Dataset records: Begin

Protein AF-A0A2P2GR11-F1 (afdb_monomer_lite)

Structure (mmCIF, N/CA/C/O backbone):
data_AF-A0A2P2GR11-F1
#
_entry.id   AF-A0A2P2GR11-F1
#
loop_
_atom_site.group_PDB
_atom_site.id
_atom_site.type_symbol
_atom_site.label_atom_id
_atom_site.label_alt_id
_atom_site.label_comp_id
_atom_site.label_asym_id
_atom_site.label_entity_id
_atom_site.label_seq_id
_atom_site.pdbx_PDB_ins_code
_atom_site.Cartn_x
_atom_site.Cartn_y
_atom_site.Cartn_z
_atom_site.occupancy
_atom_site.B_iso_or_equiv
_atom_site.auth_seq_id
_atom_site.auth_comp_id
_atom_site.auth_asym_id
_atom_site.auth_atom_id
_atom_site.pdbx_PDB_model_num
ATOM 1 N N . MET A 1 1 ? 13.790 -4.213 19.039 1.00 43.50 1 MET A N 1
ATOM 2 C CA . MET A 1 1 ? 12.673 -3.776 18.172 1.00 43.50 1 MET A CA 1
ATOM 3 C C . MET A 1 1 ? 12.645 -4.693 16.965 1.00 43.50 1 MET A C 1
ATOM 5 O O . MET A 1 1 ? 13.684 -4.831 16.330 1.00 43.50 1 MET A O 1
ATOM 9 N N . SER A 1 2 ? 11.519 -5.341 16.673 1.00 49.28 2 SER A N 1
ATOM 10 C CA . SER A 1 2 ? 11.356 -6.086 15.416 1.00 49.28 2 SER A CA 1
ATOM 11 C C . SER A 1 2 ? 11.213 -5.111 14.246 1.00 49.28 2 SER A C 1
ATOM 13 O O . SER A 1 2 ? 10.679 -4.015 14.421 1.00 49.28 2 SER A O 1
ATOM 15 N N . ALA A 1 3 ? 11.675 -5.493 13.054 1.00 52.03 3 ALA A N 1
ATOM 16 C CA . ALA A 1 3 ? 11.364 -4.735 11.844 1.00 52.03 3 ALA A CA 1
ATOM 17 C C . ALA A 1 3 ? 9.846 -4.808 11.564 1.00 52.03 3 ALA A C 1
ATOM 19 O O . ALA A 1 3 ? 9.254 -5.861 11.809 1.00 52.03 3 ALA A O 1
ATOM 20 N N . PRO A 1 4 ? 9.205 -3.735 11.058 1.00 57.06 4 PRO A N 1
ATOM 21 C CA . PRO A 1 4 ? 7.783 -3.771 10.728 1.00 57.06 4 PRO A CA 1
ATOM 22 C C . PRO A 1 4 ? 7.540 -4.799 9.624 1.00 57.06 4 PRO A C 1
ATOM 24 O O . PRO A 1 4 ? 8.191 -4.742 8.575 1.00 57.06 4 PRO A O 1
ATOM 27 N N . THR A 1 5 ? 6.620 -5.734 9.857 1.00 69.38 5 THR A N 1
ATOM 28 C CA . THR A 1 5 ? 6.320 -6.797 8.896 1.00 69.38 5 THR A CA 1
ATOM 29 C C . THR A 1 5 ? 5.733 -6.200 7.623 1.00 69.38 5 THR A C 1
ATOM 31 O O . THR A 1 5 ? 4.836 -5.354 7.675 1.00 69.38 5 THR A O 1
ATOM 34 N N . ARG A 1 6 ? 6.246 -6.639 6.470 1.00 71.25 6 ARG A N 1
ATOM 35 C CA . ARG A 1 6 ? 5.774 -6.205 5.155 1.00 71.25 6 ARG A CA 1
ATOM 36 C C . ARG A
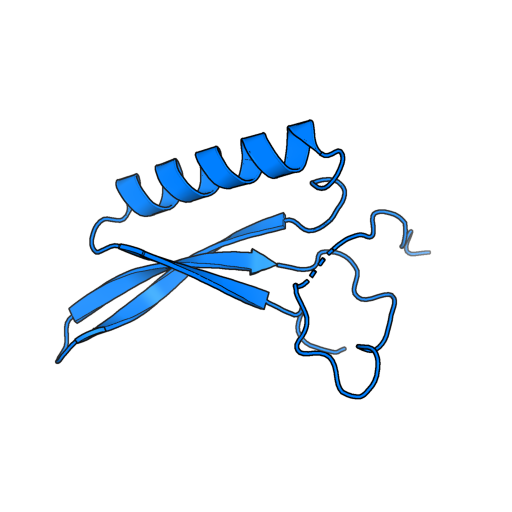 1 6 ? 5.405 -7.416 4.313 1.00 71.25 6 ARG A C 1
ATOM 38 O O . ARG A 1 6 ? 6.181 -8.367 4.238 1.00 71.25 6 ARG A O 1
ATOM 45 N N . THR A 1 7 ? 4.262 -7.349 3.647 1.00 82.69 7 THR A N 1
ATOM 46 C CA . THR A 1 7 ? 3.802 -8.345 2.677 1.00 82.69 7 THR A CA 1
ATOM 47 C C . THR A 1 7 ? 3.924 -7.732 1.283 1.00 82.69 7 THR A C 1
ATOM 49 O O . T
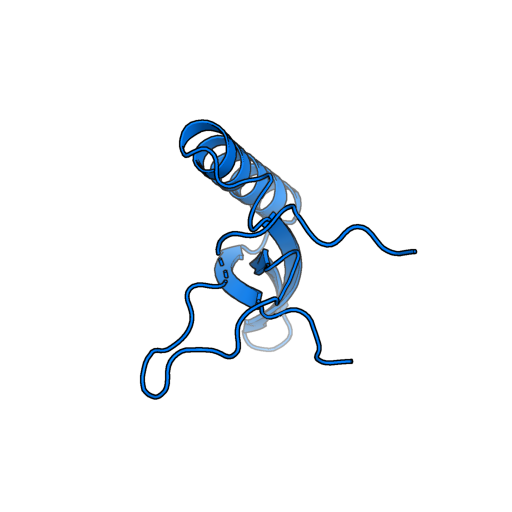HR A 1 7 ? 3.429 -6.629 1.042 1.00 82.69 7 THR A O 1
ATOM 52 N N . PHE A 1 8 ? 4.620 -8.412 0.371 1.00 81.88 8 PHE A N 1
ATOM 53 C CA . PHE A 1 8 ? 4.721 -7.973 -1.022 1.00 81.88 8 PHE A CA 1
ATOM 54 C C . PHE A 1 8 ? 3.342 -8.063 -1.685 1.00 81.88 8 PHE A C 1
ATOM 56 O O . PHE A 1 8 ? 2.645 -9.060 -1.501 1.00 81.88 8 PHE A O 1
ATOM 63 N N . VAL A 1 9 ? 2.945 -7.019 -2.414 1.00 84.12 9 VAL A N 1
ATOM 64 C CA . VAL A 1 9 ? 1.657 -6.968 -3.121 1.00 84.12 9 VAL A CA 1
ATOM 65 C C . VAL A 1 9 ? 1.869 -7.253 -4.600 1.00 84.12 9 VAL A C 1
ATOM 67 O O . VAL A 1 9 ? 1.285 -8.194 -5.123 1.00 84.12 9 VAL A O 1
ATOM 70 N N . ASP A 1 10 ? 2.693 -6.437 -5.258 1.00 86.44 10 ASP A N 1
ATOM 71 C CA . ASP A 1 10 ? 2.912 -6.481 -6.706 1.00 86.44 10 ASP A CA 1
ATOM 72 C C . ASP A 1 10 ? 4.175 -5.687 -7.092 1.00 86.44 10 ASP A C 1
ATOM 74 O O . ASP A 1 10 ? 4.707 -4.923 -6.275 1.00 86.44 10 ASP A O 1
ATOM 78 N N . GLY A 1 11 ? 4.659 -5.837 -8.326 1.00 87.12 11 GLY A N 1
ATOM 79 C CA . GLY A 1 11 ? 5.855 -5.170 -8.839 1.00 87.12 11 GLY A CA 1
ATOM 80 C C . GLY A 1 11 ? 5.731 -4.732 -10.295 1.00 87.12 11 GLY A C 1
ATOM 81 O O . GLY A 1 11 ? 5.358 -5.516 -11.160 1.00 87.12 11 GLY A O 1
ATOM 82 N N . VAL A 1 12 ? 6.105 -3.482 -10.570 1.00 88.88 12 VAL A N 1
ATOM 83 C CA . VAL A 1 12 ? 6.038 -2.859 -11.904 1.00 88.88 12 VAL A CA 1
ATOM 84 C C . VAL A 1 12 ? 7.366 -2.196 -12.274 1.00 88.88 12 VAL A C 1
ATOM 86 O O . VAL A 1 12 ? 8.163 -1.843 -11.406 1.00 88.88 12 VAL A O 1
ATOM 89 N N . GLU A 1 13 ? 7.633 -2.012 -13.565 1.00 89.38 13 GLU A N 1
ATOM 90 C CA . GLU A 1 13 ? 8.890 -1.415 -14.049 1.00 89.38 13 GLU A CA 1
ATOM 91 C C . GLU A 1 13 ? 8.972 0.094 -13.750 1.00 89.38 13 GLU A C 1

Dataset records: End
Dataset records: Begin

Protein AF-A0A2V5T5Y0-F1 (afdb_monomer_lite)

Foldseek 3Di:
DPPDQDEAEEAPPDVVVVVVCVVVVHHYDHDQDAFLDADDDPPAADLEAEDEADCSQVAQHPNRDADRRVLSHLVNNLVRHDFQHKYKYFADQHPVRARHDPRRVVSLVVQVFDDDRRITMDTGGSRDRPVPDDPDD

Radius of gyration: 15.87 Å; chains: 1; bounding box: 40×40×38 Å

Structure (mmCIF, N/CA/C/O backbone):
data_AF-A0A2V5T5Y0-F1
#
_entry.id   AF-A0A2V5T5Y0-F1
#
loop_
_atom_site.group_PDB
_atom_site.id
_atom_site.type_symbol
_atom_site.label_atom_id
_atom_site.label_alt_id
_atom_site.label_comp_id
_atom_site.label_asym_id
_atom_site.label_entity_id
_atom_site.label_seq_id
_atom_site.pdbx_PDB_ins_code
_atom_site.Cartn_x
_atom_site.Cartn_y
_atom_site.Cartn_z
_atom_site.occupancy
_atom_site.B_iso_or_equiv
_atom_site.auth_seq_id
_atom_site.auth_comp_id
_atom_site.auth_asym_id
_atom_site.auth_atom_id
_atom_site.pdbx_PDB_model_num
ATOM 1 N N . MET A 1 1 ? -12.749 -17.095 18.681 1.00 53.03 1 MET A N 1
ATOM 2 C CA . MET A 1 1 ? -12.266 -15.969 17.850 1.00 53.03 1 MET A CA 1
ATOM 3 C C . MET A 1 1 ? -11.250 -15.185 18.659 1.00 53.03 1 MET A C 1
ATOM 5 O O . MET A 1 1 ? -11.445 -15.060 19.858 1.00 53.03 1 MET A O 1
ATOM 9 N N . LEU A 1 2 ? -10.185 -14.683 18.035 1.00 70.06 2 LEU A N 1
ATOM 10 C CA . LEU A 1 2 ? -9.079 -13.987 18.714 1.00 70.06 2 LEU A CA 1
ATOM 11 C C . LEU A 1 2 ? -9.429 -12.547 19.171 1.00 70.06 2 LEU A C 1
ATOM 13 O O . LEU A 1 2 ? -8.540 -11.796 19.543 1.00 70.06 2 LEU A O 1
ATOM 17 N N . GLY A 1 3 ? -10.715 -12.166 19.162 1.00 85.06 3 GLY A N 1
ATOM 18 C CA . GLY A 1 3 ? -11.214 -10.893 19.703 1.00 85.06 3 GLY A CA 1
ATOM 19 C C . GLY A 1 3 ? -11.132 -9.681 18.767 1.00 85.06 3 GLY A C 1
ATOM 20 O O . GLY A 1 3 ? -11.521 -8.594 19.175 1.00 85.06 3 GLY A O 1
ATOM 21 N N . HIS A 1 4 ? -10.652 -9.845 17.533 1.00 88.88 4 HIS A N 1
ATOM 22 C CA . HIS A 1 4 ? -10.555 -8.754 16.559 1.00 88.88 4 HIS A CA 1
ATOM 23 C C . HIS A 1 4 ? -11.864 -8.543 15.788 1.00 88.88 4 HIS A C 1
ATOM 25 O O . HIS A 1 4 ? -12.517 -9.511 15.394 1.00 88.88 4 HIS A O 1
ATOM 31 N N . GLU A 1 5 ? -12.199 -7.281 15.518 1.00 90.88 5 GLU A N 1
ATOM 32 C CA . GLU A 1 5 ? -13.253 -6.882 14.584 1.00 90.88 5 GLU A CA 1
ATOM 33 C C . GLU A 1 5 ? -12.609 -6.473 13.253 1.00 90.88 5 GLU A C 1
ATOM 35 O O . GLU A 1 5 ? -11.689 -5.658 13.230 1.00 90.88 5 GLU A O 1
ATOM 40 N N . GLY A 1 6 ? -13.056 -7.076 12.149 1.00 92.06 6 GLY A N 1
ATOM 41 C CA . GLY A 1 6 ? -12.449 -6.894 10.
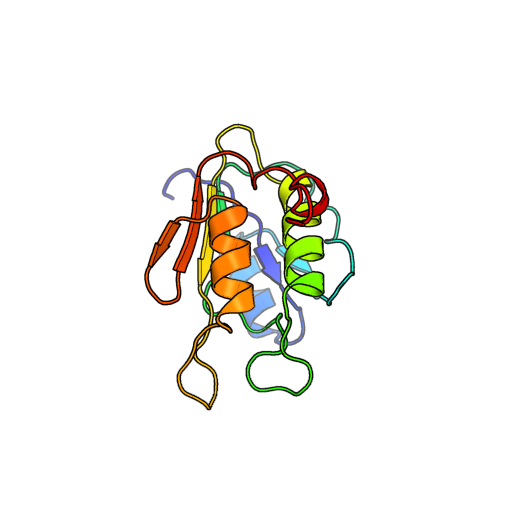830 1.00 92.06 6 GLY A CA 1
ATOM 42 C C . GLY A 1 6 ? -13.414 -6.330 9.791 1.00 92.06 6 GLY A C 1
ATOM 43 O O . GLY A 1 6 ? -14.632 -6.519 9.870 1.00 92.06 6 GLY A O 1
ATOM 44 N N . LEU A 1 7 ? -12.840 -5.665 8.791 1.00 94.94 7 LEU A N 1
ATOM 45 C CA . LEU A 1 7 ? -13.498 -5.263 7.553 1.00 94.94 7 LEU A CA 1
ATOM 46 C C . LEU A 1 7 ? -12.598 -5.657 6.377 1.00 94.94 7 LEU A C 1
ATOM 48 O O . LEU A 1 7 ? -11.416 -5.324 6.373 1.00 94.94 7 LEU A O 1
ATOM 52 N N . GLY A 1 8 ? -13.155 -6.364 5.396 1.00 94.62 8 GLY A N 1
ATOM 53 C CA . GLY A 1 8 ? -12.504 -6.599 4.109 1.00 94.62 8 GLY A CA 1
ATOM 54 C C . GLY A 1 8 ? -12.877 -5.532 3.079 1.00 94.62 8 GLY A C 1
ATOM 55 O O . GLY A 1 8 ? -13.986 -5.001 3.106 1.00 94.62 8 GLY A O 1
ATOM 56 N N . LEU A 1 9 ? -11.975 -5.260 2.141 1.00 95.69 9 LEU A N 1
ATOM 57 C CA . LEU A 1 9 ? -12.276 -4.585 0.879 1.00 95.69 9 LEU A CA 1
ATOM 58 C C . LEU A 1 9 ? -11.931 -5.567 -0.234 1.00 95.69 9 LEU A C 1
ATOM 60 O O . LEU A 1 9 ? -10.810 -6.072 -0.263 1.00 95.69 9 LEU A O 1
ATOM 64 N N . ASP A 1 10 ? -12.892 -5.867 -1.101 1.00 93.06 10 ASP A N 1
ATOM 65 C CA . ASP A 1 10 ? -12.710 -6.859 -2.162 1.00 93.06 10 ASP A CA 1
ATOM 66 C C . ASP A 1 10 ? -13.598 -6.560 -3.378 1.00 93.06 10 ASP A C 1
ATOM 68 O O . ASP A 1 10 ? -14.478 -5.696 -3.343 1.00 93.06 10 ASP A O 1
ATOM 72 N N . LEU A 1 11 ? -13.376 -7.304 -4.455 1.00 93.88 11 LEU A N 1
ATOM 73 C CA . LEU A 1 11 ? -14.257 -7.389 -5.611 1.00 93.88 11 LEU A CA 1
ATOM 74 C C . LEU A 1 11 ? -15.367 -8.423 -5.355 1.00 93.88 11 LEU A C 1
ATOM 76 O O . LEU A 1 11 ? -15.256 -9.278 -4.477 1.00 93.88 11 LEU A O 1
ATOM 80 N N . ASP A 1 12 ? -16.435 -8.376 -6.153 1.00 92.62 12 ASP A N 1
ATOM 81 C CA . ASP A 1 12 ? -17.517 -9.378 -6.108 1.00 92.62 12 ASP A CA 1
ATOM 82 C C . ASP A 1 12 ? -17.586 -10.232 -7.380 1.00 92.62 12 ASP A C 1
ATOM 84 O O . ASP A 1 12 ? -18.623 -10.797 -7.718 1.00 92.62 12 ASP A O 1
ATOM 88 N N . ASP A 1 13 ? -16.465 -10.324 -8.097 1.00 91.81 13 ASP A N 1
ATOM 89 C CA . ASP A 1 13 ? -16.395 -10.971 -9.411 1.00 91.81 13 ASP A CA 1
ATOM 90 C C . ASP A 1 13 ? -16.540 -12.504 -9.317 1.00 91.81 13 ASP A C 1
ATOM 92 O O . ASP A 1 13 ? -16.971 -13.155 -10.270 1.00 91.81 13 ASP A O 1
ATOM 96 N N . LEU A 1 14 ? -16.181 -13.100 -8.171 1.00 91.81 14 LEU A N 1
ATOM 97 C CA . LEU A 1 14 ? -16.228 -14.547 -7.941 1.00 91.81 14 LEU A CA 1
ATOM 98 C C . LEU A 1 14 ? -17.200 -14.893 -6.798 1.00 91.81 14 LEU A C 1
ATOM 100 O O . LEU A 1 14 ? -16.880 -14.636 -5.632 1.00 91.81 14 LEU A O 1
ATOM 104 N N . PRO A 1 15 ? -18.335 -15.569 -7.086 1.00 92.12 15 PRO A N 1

Dataset records: End

• Instructions for the task: Once you find the line with "ATOM 78 N N" in the entries above, output it and each line after it up to and including the line with "ATOM 91 C C", and nothing else.

• Response:
ATOM 78 N N . GLY A 1 11 ? 4.659 -5.837 -8.326 1.00 87.12 11 GLY A N 1
ATOM 79 C CA . GLY A 1 11 ? 5.855 -5.170 -8.839 1.00 87.12 11 GLY A CA 1
ATOM 80 C C . GLY A 1 11 ? 5.731 -4.732 -10.295 1.00 87.12 11 GLY A C 1
ATOM 81 O O . GLY A 1 11 ? 5.358 -5.516 -11.160 1.00 87.12 11 GLY A O 1
ATOM 82 N N . VAL A 1 12 ? 6.105 -3.482 -10.570 1.00 88.88 12 VAL A N 1
ATOM 83 C CA . VAL A 1 12 ? 6.038 -2.859 -11.904 1.00 88.88 12 VAL A CA 1
ATOM 84 C C . VAL A 1 12 ? 7.366 -2.196 -12.274 1.00 88.88 12 VAL A C 1
ATOM 86 O O . VAL A 1 12 ? 8.163 -1.843 -11.406 1.00 88.88 12 VAL A O 1
ATOM 89 N N . GLU A 1 13 ? 7.633 -2.012 -13.565 1.00 89.38 13 GLU A N 1
ATOM 90 C CA . GLU A 1 13 ? 8.890 -1.415 -14.049 1.00 89.38 13 GLU A CA 1
ATOM 91 C C . GLU A 1 13 ? 8.972 0.094 -13.750 1.00 89.38 13 GLU A C 1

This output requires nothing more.